Enhanced photon-phonon coupling via dimerization in one-dimensional optomechanical crystals

TL;DR

This paper demonstrates that dimerization in one-dimensional optomechanical crystals enhances photon-phonon coupling, with experimental validation showing a significant increase in vacuum coupling rate in a silicon nanobeam cavity.

Contribution

The study introduces a dimerized lattice design that improves photon-phonon interaction in optomechanical crystals, supported by experimental measurements.

Findings

Enhanced photon-phonon coupling via dimerization.

Experimental vacuum coupling rate of 1.7 MHz achieved.

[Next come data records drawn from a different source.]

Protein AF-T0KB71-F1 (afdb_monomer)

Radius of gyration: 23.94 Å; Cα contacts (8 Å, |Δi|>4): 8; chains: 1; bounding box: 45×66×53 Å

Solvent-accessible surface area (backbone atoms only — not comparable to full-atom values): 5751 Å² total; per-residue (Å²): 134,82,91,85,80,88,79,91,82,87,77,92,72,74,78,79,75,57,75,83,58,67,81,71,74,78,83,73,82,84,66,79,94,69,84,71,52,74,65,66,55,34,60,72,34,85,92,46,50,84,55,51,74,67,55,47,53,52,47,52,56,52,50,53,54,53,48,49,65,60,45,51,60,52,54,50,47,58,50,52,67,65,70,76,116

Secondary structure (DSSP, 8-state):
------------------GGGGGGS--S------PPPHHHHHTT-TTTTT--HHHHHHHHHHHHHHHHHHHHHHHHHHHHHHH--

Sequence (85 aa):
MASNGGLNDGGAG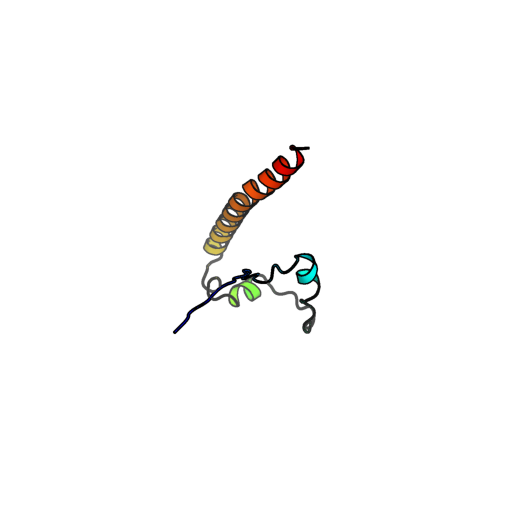KDVVRCDEIERSSAEKSEPNRQFSPEEIQGRFDLLRDLSNAEMEQLNKSVVKKIDWRMMPTITLMFLMRQVE

Organism: Colletotrichum gloeosporioides (strain Cg-14) (NCBI:txid1237896)

Mean predicted aligned error: 16.58 Å

Foldseek 3Di:
DDDDDDDDDDDPPDDPPDPVCVVPPPPDDDDPPDDDDPLNVQCVDPVRNPDDPVRVVVVVVVVVVVCCVVVVVVVVVVVVVVVVD

pLDDT: mean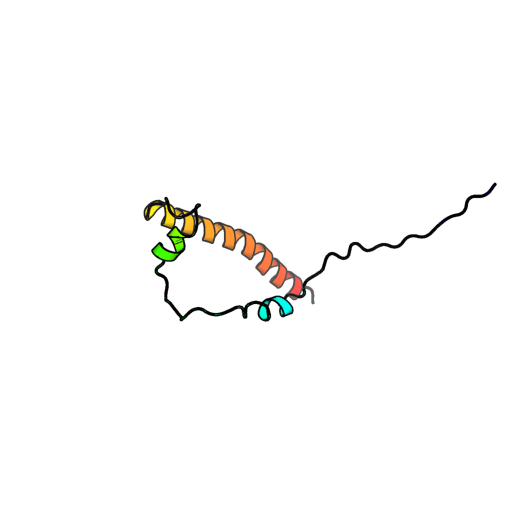 72.7, std 21.23, range [37.72, 96.44]

Structure (mmCIF, N/CA/C/O backbone):
data_AF-T0KB71-F1
#
_entry.id   AF-T0KB71-F1
#
loop_
_atom_site.group_PDB
_atom_site.id
_atom_site.type_symbol
_atom_site.label_atom_id
_atom_site.label_alt_id
_atom_site.label_comp_id
_atom_site.label_asym_id
_atom_site.label_entity_id
_atom_site.label_seq_id
_atom_site.pdbx_PDB_ins_code
_atom_site.Cartn_x
_atom_site.Cartn_y
_atom_site.Cartn_z
_atom_site.occupancy
_atom_site.B_iso_or_equiv
_atom_site.auth_seq_id
_atom_site.auth_comp_id
_atom_site.auth_asym_id
_atom_site.auth_atom_id
_atom_site.pdbx_PDB_model_num
ATOM 1 N N . MET A 1 1 ? -5.186 -56.705 -38.561 1.00 38.16 1 MET A N 1
ATOM 2 C CA . MET A 1 1 ? -3.914 -56.390 -39.251 1.00 38.16 1 MET A CA 1
ATOM 3 C C . MET A 1 1 ? -3.872 -54.889 -39.508 1.00 38.16 1 MET A C 1
ATOM 5 O O . MET A 1 1 ? -4.861 -54.405 -40.032 1.00 38.16 1 MET A O 1
ATOM 9 N N . ALA A 1 2 ? -2.759 -54.240 -39.114 1.00 43.38 2 ALA A N 1
ATOM 10 C CA . ALA A 1 2 ? -2.324 -52.841 -39.354 1.00 43.38 2 ALA A CA 1
ATOM 11 C C . ALA A 1 2 ? -3.277 -51.730 -38.843 1.00 43.38 2 ALA A C 1
ATOM 13 O O . ALA A 1 2 ? -4.412 -51.654 -39.282 1.00 43.38 2 ALA A O 1
ATOM 14 N N . SER A 1 3 ? -2.967 -50.880 -37.854 1.00 48.56 3 SER A N 1
ATOM 15 C CA . SER A 1 3 ? -1.746 -50.128 -37.492 1.00 48.56 3 SER A CA 1
ATOM 16 C C . SER A 1 3 ? -1.227 -49.184 -38.581 1.00 48.56 3 SER A C 1
ATOM 18 O O . SER A 1 3 ? -0.661 -49.653 -39.565 1.00 48.56 3 SER A O 1
ATOM 20 N N . ASN A 1 4 ? -1.451 -47.878 -38.364 1.00 48.03 4 ASN A N 1
ATOM 21 C CA . ASN A 1 4 ? -0.614 -46.691 -38.642 1.00 48.03 4 ASN A CA 1
ATOM 22 C C . ASN A 1 4 ? -1.549 -45.462 -38.715 1.00 48.03 4 ASN A C 1
ATOM 24 O O . ASN A 1 4 ? -2.553 -45.515 -39.408 1.00 48.03 4 ASN A O 1
ATOM 28 N N . GLY A 1 5 ? -1.339 -44.331 -38.041 1.00 38.41 5 GLY A N 1
ATOM 29 C CA . GLY A 1 5 ? -0.179 -43.836 -37.306 1.00 38.41 5 GLY A CA 1
ATOM 30 C C . GLY A 1 5 ? 0.059 -42.365 -37.676 1.00 38.41 5 GLY A C 1
ATOM 31 O O . GLY A 1 5 ? 0.219 -42.084 -38.857 1.00 38.41 5 GLY A O 1
ATOM 32 N N . GLY A 1 6 ? 0.125 -41.480 -36.668 1.00 38.28 6 GLY A N 1
ATOM 33 C CA . GLY A 1 6 ? 0.693 -40.117 -36.740 1.00 38.28 6 GLY A CA 1
ATOM 34 C C . GLY A 1 6 ? -0.201 -39.070 -37.423 1.00 38.28 6 GLY A C 1
ATOM 35 O O . GLY A 1 6 ? -0.888 -39.387 -38.378 1.00 38.28 6 GLY A O 1
ATOM 36 N N . LEU A 1 7 ? -0.291 -37.806 -37.002 1.00 42.34 7 LEU A N 1
ATOM 37 C CA . LEU A 1 7 ? 0.702 -36.869 -36.449 1.00 42.34 7 LEU A CA 1
ATOM 38 C C . LEU A 1 7 ? -0.103 -35.684 -35.841 1.00 42.34 7 LEU A C 1
ATOM 40 O O . LEU A 1 7 ? -1.034 -35.202 -36.476 1.00 42.34 7 LEU A O 1
ATOM 44 N N . ASN A 1 8 ? -0.077 -35.485 -34.519 1.00 48.06 8 ASN A N 1
ATOM 45 C CA . ASN A 1 8 ? 0.555 -34.357 -33.807 1.00 48.06 8 ASN A CA 1
ATOM 46 C C . ASN A 1 8 ? 0.426 -32.944 -34.431 1.00 48.06 8 ASN A C 1
ATOM 48 O O . ASN A 1 8 ? 0.915 -32.676 -35.510 1.00 48.06 8 ASN A O 1
ATOM 52 N N . ASP A 1 9 ? -0.202 -32.037 -33.680 1.00 41.34 9 ASP A N 1
ATOM 53 C CA . ASP A 1 9 ? 0.274 -30.688 -33.320 1.00 41.34 9 ASP A CA 1
ATOM 54 C C . ASP A 1 9 ? -0.806 -30.122 -32.373 1.00 41.34 9 ASP A C 1
ATOM 56 O O . ASP A 1 9 ? -1.996 -30.182 -32.660 1.00 41.34 9 ASP A O 1
ATOM 60 N N . GLY A 1 10 ? -0.532 -29.754 -31.125 1.00 38.34 10 GLY A N 1
ATOM 61 C CA . GLY A 1 10 ? 0.557 -28.876 -30.731 1.00 38.34 10 GLY A CA 1
ATOM 62 C C . GLY A 1 10 ? -0.025 -27.471 -30.605 1.00 38.34 10 GLY A C 1
ATOM 63 O O . GLY A 1 10 ? -0.206 -26.783 -31.599 1.00 38.34 10 GLY A O 1
ATOM 64 N N . GLY A 1 11 ? -0.360 -27.055 -29.380 1.00 37.72 11 GLY A N 1
ATOM 65 C CA . GLY A 1 11 ? -0.700 -25.657 -29.111 1.00 37.72 11 GLY A CA 1
ATOM 66 C C . GLY A 1 11 ? -1.876 -25.453 -28.170 1.00 37.72 11 GLY A C 1
ATOM 67 O O . GLY A 1 11 ? -2.918 -24.946 -28.569 1.00 37.72 11 GLY A O 1
ATOM 68 N N . ALA A 1 12 ? -1.682 -25.765 -26.888 1.00 46.78 12 ALA A N 1
ATOM 69 C CA . ALA A 1 12 ? -2.422 -25.105 -25.819 1.00 46.78 12 ALA A CA 1
ATOM 70 C C . ALA A 1 12 ? -1.999 -23.623 -25.773 1.00 46.78 12 ALA A C 1
ATOM 72 O O . ALA A 1 12 ? -1.205 -23.211 -24.930 1.00 46.78 12 ALA A O 1
ATOM 73 N N . GLY A 1 13 ? -2.486 -22.832 -26.727 1.00 38.44 13 GLY A N 1
ATOM 74 C CA . GLY A 1 13 ? -2.410 -21.381 -26.697 1.00 38.44 13 GLY A CA 1
ATOM 75 C C . GLY A 1 13 ? -3.509 -20.871 -25.784 1.00 38.44 13 GLY A C 1
ATOM 76 O O . GLY A 1 13 ? -4.596 -20.559 -26.253 1.00 38.44 13 GLY A O 1
ATOM 77 N N . LYS A 1 14 ? -3.240 -20.845 -24.476 1.00 51.91 14 LYS A N 1
ATOM 78 C CA . LYS A 1 14 ? -4.019 -20.031 -23.543 1.00 51.91 14 LYS A CA 1
ATOM 79 C C . LYS A 1 14 ? -3.850 -18.584 -23.994 1.00 51.91 14 LYS A C 1
ATOM 81 O O . LYS A 1 14 ? -2.751 -18.049 -23.883 1.00 51.91 14 LYS A O 1
ATOM 86 N N . ASP A 1 15 ? -4.895 -18.060 -24.622 1.00 56.72 15 ASP A N 1
ATOM 87 C CA . ASP A 1 15 ? -5.297 -16.659 -24.681 1.00 56.72 15 ASP A CA 1
ATOM 88 C C . ASP A 1 15 ? -4.292 -15.701 -24.022 1.00 56.72 15 ASP A C 1
ATOM 90 O O . ASP A 1 15 ? -4.432 -15.273 -22.879 1.00 56.72 15 ASP A O 1
ATOM 94 N N . VAL A 1 16 ? -3.246 -15.348 -24.774 1.00 59.19 16 VAL A N 1
ATOM 95 C CA . VAL A 1 16 ? -2.447 -14.157 -24.488 1.00 59.19 16 VAL A CA 1
ATOM 96 C C . VAL A 1 16 ? -3.348 -12.983 -24.832 1.00 59.19 16 VAL A C 1
ATOM 98 O O . VAL A 1 16 ? -3.379 -12.506 -25.965 1.00 59.19 16 VAL A O 1
ATOM 101 N N . VAL A 1 17 ? -4.147 -12.567 -23.852 1.00 47.06 17 VAL A N 1
ATOM 102 C CA . VAL A 1 17 ? -4.894 -11.317 -23.920 1.00 47.06 17 VAL A CA 1
ATOM 103 C C . VAL A 1 17 ? -3.865 -10.200 -24.062 1.00 47.06 17 VAL A C 1
ATOM 105 O O . VAL A 1 17 ? -3.020 -9.980 -23.193 1.00 47.06 17 VAL A O 1
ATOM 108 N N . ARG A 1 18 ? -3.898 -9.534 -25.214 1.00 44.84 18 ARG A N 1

Dimerization leads to band folding and mode coupling.

Abstract

We show that dimerization of an optomechanical crystal lattice, which leads to folding of the band diagram, can couple flexural mechanical modes to optical fields within the unit cell via radiation pressure. When compared to currently realized crystals, a substantial improvement in the coupling between photons and phonons is found. For experimental verification, we implement a dimerized lattice in a silicon optomechanical nanobeam cavity and measure a vacuum coupling rate of $g_0/2\pi=1.7MHz$ between an optical resonance at $\lambda_{c} = 1545nm$ and a mechanical resonance at 1.14GHz.